Developing tools for reproducibility

Developing tools for reproducibility

The concept of reproducibility is vital when it comes to research, as it provides transparency and ensures clarity for findings. However, reproducibility is often difficult because investigators publish only their papers and not the data or other important aspects that support their results. Now, Notre Dame researchers at the Center for Research Computing (CRC) are developing several tools that can be used to save data, analytical methods, and processes so that these elements can be shared among the research community.

Jaroslaw (Jarek) Nabrzyski, director of the CRC, and his team are collaborating on a variety of projects that are tied to the concept of research reproducibility. The Data and Software Preservation for Open Science (DASPOS) project – a collective effort of several universities funded by the National Science Foundation (NSF) to explore the realization of viable data, software, and computation preservation architecture for High Energy Physics – is just one example of Nabrzyski's collaborations. 

In describing the DASPOS project, Nabrzyski said, "Our goal is to build tools that allow scientists to capture their workflow in a way that is not intrusive to their research process. This provides researchers with an outlet to preserve their experiments while maintaining focus on their work and allowing the project to be more easily reproduced in the future."

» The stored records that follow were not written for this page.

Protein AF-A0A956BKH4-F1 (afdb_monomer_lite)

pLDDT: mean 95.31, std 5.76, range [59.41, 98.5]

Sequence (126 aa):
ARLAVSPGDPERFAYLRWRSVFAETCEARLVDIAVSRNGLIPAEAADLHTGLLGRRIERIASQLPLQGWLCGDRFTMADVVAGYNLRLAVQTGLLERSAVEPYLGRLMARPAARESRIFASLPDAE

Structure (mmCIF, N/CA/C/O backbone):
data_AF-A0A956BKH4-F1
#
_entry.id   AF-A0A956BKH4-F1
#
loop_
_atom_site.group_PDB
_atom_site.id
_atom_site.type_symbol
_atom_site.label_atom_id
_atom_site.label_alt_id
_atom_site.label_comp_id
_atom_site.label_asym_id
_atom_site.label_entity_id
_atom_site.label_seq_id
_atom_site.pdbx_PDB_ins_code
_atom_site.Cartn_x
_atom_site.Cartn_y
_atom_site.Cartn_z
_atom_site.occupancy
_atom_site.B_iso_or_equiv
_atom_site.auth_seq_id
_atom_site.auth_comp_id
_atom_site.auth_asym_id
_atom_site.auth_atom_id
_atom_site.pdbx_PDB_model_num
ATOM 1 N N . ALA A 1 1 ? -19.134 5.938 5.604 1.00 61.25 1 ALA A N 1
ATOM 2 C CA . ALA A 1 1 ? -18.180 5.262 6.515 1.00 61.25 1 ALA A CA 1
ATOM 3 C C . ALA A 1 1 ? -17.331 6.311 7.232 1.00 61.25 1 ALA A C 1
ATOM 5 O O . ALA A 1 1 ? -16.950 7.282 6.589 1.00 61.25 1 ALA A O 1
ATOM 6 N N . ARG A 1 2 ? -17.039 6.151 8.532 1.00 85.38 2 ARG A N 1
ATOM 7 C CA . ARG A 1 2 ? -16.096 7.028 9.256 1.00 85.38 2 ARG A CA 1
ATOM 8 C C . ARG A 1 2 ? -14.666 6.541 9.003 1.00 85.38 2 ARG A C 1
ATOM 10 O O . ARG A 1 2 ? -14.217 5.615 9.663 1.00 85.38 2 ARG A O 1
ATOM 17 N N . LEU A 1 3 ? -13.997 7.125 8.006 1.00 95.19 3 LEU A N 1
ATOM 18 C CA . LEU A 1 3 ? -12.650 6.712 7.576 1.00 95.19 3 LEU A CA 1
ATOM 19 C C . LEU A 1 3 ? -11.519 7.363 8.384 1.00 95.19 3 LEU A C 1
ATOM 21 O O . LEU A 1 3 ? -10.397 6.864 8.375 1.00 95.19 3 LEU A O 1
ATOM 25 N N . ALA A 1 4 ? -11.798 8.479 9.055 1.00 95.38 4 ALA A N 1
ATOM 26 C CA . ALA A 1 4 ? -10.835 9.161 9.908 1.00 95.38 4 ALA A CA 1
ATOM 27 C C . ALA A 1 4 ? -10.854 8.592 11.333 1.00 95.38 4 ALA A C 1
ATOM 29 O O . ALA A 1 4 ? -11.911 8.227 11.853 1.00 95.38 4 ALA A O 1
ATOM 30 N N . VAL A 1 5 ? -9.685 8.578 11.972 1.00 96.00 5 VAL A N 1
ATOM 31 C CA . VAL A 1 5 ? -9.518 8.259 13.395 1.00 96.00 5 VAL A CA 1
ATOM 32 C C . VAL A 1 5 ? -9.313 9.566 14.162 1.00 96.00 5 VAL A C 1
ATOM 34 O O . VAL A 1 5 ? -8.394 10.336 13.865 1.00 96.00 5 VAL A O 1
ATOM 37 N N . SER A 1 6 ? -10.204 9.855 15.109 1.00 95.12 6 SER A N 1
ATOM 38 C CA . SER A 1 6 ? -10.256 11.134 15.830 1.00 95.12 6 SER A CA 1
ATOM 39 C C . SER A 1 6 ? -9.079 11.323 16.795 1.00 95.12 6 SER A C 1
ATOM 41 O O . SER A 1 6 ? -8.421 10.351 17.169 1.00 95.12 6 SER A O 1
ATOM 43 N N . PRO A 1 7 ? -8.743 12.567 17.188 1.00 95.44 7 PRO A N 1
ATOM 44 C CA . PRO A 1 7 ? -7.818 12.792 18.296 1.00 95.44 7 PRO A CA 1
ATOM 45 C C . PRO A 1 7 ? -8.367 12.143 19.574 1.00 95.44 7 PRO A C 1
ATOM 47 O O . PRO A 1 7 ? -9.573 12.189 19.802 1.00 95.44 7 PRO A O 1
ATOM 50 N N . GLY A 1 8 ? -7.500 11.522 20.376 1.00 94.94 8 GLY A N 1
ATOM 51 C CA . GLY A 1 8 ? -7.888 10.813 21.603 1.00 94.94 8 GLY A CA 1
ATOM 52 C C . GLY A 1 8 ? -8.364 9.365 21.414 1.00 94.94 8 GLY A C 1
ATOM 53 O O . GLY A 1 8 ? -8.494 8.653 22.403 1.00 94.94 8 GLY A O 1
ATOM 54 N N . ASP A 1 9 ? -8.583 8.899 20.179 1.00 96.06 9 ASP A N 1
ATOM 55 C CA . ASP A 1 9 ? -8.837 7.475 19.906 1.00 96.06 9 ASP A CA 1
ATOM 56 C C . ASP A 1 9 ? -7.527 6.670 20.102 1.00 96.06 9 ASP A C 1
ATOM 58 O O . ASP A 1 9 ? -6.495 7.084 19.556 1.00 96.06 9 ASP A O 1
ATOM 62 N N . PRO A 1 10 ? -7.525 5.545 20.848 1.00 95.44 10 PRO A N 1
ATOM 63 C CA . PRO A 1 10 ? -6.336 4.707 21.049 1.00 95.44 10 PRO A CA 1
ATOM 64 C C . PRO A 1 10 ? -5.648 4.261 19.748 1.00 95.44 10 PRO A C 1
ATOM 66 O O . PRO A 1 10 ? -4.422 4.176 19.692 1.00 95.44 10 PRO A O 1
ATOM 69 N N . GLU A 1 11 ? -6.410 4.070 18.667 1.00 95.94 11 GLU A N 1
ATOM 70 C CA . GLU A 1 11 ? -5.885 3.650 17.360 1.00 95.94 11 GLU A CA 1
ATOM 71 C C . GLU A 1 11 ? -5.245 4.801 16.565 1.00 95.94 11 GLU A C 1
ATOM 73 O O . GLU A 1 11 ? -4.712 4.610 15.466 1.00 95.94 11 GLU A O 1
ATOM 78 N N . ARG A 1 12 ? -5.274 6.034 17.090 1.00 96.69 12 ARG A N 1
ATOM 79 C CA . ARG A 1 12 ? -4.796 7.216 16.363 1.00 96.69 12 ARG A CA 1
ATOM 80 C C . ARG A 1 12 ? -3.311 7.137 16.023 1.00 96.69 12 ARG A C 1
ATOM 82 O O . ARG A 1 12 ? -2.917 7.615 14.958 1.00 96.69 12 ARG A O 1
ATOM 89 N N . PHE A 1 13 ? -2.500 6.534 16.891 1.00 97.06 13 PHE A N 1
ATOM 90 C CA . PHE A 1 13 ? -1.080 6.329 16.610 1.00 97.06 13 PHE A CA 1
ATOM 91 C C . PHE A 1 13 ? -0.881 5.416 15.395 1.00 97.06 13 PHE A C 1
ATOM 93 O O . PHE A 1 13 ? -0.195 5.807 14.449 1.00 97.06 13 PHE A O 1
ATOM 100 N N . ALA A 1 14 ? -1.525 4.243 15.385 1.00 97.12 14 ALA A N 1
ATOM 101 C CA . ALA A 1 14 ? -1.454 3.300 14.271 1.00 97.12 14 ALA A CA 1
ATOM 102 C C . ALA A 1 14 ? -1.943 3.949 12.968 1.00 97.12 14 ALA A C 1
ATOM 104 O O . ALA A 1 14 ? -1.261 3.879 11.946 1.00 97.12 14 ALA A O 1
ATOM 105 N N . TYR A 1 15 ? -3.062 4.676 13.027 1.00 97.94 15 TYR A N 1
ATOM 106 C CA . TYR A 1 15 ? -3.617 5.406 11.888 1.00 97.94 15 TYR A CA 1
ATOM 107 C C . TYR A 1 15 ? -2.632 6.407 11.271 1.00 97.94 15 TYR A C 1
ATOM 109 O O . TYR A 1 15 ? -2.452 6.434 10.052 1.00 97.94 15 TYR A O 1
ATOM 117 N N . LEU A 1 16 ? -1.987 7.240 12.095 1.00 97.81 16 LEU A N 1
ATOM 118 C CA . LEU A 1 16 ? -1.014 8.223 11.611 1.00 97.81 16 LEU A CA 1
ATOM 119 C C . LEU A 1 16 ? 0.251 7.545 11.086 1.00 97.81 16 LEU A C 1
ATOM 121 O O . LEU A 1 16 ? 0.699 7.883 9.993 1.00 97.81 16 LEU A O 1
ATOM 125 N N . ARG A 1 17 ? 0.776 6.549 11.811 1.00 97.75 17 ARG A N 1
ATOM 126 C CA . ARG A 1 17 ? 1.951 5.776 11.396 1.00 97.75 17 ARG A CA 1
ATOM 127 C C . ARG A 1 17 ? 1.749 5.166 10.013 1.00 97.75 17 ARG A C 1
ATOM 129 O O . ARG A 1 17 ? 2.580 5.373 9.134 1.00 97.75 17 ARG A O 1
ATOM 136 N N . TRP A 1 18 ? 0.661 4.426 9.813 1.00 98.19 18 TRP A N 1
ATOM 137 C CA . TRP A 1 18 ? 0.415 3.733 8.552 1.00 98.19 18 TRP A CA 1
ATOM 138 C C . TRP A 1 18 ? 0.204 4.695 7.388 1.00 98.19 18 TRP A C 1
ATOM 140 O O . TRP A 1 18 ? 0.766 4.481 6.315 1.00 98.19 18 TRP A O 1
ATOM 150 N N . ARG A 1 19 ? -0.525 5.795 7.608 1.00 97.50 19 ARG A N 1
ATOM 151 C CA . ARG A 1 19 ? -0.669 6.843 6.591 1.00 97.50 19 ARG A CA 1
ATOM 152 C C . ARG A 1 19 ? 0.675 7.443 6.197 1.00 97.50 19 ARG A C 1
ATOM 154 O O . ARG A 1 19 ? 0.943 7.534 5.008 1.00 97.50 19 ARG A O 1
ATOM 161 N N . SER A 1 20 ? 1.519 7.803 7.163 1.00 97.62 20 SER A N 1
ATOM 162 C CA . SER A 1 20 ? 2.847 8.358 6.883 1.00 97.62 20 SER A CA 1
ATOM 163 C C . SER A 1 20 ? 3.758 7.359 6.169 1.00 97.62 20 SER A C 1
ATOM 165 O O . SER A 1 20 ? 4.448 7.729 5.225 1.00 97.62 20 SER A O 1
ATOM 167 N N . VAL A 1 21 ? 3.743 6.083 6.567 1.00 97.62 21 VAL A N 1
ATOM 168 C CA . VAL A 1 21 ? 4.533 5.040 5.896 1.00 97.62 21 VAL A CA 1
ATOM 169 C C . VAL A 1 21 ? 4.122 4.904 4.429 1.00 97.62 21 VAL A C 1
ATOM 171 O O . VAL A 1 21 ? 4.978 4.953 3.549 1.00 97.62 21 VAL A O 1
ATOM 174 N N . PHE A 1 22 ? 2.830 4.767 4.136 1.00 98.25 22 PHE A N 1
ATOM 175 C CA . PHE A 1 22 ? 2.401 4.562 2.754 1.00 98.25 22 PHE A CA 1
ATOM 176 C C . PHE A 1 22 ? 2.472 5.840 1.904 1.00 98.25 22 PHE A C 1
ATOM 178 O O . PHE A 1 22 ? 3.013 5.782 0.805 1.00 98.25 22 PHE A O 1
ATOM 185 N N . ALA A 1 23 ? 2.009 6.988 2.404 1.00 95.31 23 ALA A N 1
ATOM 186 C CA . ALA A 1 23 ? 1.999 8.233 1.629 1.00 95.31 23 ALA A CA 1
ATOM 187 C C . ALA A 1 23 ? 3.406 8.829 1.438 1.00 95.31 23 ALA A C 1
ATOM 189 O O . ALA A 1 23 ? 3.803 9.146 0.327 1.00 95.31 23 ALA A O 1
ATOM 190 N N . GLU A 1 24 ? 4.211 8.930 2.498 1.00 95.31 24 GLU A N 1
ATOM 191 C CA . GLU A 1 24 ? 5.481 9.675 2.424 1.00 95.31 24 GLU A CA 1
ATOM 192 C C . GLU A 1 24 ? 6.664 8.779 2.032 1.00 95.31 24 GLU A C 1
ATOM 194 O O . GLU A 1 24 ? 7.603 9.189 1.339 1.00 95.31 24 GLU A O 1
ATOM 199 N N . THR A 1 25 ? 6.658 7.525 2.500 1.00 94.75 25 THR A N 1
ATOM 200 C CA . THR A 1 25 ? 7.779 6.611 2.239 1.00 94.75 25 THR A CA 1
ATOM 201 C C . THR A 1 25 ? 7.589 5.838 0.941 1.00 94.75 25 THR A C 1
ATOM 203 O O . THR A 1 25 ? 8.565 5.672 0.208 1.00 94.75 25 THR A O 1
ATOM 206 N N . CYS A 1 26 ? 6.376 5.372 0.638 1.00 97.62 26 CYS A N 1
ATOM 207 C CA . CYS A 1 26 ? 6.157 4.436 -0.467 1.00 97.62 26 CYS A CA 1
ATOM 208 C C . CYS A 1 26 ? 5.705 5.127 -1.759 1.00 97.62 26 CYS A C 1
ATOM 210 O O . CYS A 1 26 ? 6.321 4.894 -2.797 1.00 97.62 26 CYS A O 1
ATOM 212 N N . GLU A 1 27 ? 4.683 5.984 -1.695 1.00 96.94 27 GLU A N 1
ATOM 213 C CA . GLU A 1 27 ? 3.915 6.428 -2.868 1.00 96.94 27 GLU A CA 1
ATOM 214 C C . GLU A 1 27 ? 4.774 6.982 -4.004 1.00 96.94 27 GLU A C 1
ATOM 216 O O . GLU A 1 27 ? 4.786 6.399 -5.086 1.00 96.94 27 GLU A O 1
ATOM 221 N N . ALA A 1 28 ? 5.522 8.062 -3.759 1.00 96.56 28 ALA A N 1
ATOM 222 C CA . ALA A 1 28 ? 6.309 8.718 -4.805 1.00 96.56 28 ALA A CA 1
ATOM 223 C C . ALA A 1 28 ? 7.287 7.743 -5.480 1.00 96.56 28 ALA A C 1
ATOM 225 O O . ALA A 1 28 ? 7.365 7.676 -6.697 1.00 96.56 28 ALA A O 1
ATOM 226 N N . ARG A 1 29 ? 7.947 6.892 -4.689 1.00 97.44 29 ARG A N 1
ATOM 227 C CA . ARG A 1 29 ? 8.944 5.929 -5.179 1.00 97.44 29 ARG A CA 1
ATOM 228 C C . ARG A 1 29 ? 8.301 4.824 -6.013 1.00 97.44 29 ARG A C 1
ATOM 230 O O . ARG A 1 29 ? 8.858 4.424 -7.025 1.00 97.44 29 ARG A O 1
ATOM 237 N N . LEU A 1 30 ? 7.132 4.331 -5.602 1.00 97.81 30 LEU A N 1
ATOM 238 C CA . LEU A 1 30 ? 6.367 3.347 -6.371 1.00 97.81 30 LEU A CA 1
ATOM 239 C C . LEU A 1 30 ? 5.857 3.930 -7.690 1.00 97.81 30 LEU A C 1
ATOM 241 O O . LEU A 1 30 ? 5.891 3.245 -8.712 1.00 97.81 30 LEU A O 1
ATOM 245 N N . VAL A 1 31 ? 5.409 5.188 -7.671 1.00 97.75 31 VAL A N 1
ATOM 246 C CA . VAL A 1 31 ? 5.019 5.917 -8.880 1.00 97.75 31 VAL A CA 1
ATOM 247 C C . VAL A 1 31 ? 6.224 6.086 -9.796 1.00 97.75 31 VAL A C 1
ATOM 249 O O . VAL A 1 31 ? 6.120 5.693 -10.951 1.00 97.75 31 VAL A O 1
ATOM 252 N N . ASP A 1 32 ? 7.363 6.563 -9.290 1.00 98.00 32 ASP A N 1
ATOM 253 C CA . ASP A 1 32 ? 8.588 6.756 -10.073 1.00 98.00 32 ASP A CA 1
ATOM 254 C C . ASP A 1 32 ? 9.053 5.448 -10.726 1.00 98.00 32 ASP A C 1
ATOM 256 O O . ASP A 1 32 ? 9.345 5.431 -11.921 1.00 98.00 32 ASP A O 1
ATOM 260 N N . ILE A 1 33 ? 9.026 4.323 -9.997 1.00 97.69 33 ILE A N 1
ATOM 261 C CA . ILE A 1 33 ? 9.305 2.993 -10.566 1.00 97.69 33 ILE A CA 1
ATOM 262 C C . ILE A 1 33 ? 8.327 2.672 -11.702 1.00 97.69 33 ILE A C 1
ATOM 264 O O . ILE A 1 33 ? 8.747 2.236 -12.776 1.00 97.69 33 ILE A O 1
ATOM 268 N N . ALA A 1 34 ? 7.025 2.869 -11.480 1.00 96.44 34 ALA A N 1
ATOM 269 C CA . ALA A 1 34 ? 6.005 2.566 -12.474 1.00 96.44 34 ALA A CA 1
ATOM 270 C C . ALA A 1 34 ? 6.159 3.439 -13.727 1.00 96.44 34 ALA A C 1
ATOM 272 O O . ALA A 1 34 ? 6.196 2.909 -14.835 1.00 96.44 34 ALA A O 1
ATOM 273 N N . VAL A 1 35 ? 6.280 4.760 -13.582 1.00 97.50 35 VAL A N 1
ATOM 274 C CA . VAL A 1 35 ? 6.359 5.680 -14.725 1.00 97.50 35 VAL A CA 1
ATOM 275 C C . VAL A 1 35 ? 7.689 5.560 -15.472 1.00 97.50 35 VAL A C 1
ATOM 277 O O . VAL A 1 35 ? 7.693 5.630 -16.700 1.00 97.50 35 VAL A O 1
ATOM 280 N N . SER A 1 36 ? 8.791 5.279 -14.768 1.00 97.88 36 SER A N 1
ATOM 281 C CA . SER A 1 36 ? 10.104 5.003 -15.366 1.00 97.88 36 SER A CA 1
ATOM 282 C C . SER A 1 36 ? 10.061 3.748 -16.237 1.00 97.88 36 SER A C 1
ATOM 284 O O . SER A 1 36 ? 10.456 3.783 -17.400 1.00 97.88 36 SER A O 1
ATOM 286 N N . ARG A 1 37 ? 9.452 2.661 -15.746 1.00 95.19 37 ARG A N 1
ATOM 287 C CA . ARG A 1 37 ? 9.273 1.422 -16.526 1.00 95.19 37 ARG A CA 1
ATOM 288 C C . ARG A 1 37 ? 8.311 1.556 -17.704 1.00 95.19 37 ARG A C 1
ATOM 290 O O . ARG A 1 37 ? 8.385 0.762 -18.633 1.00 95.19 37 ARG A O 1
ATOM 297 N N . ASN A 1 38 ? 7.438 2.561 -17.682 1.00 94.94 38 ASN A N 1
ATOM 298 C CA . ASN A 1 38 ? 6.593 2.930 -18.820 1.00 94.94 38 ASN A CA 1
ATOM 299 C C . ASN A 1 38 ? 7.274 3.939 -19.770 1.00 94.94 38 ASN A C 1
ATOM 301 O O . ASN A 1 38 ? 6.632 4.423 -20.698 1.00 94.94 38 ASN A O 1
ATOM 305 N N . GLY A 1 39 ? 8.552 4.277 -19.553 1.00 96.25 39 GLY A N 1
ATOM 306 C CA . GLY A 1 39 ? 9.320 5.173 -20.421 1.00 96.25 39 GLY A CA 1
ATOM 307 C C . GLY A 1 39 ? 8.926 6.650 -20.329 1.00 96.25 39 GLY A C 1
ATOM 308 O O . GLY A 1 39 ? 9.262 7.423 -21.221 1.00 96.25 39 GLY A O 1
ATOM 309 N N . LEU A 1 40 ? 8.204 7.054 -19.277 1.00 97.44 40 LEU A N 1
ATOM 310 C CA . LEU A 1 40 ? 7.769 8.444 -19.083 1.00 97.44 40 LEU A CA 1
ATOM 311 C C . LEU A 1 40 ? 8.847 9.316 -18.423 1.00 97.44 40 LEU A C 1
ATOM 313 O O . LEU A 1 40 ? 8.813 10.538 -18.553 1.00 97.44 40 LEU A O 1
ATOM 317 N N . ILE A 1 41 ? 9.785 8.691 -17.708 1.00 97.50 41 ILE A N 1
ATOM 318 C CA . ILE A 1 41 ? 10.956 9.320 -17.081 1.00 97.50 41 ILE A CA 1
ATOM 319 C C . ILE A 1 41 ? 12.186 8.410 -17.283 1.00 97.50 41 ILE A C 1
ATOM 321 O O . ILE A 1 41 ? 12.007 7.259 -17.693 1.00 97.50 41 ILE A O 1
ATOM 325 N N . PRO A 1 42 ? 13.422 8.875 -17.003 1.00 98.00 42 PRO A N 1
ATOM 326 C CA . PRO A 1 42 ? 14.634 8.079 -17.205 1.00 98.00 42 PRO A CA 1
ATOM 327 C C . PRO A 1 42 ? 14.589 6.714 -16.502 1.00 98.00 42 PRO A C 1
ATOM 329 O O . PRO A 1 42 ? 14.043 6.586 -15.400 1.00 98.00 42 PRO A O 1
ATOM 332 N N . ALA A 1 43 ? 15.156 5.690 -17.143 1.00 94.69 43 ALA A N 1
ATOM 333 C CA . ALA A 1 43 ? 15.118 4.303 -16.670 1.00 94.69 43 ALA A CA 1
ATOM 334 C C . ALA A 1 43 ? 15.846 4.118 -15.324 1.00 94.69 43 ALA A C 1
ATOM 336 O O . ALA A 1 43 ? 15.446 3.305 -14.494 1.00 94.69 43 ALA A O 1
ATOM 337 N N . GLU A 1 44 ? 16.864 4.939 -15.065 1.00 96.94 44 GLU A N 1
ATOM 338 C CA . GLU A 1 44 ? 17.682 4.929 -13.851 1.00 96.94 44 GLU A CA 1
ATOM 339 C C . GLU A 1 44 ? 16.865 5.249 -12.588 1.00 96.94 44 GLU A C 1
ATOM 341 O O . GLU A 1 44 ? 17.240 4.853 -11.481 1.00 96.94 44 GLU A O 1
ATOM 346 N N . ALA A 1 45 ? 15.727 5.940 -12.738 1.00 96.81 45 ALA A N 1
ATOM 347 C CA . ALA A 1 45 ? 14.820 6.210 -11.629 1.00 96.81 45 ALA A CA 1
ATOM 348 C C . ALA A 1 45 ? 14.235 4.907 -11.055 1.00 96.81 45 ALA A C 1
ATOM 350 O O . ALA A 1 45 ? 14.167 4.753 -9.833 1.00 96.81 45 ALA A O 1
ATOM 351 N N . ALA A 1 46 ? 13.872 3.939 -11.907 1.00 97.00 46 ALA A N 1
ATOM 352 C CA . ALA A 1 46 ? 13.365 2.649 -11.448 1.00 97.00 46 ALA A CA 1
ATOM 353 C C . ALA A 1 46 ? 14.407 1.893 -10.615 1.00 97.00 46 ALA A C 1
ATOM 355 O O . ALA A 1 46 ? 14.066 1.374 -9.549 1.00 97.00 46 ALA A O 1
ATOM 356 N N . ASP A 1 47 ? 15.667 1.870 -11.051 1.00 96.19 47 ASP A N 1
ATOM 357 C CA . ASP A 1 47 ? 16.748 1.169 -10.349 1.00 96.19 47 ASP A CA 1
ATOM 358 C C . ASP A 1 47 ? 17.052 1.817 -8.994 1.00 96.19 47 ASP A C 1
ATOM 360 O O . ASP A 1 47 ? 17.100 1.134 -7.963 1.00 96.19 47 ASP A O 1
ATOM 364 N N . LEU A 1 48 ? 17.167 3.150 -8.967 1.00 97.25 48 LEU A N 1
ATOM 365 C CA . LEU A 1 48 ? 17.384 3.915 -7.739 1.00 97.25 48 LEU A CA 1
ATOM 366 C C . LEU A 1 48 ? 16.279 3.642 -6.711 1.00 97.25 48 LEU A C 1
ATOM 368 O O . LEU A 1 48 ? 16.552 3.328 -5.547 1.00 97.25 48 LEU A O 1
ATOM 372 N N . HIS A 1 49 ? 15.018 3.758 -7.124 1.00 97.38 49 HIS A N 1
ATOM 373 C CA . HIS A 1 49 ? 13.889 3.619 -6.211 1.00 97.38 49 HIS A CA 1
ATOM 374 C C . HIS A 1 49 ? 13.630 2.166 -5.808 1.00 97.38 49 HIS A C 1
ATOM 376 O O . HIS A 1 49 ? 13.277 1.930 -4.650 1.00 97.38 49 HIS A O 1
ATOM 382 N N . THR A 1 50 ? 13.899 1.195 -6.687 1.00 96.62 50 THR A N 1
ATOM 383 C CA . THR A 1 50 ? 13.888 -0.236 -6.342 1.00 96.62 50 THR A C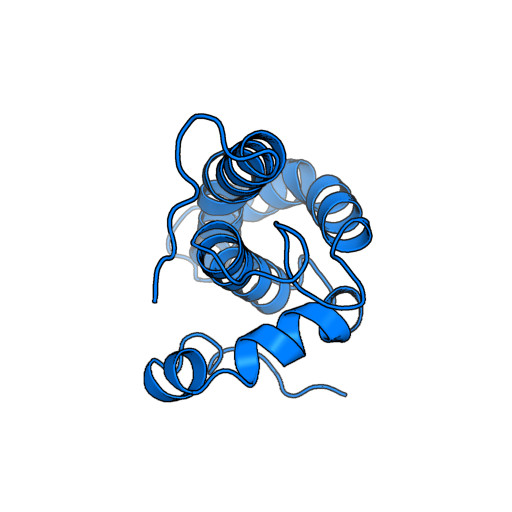A 1
ATOM 384 C C . THR A 1 50 ? 14.907 -0.525 -5.240 1.00 96.62 50 THR A C 1
ATOM 386 O O . THR A 1 50 ? 14.557 -1.134 -4.227 1.00 96.62 50 THR A O 1
ATOM 389 N N . GLY A 1 51 ? 16.136 -0.009 -5.360 1.00 95.06 51 GLY A N 1
ATOM 390 C CA . GLY A 1 51 ? 17.173 -0.168 -4.334 1.00 95.06 51 GLY A CA 1
ATOM 391 C C . GLY A 1 51 ? 16.820 0.485 -2.989 1.00 95.06 51 GLY A C 1
ATOM 392 O O . GLY A 1 51 ? 17.114 -0.070 -1.927 1.00 95.06 51 GLY A O 1
ATOM 393 N N . LEU A 1 52 ? 16.152 1.643 -3.011 1.00 94.75 52 LEU A N 1
ATOM 394 C CA . LEU A 1 52 ? 15.732 2.357 -1.799 1.00 94.75 52 LEU A CA 1
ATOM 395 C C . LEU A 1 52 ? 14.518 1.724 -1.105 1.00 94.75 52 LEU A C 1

Other tools supporting science reproducibility are being developed in the Whole Tale project. This NSF-funded project has brought together researchers from all over the country, including the University of California, Santa Barbara, University of Illinois at Urbana-Champaign, and the University of Texas at Austin, to develop building blocks for a data-sharing infrastructure. Nabrzyski and Ian Taylor, a research professor of Computer Science and Engineering and the CRC, are working with these groups to establish a repository that will again enable researchers to publish their papers along with the data and methods used in their experiments.

"Whole Tale will enable researchers to examine, transform, and then seamlessly republish research data that was used in an article. As a result, these 'living articles' will enable new discoveries by allowing researchers to construct representations and syntheses of data," says Nabrzyski. "The goal of Whole Tale is to help document and track research on a national scale."

Through a project funded by the Defense Advanced Research Projects Agency (DARPA), Nabrzyski and his team are also creating and maintaining a repository that supports several research groups in academia and industry. Researchers working on the Circuit Realization at Faster Timescales (CRAFT) project are developing affordable low-energy circuits, which could potentially be applied to technologies, such as drones. 

"The idea behind this project is to develop a design-flow repository so that methods, documentation, and intellectual property do not need to be reinvented with each design and fabrication cycle," says Nabrzyski. "The project seeks to shorten the design cycle for custom integrated circuits in a matter of months rather than years, resulting in cost savings of millions of dollars per design."

Academic research groups currently utilizing the repository designed for the CRAFT project include Carnegie Mellon University, Harvard University, Princeton University, Stanford University, University of California Berkeley, University of California, San Diego, and the University of Southern California. Industry collaborators and government organizations include the Boeing Company, Cadence Design Systems, Inc., DARPA, NVIDIA Corporation, Northrop Grumman Corporation, and Synopsys, Inc.

"All of our projects at the CRC involve state-of-the-art, software development," says Nabrzyski. "This is fundamental to research, thus our team cultivates better, sustainable research software to enable world class research at Notre Dame and beyond."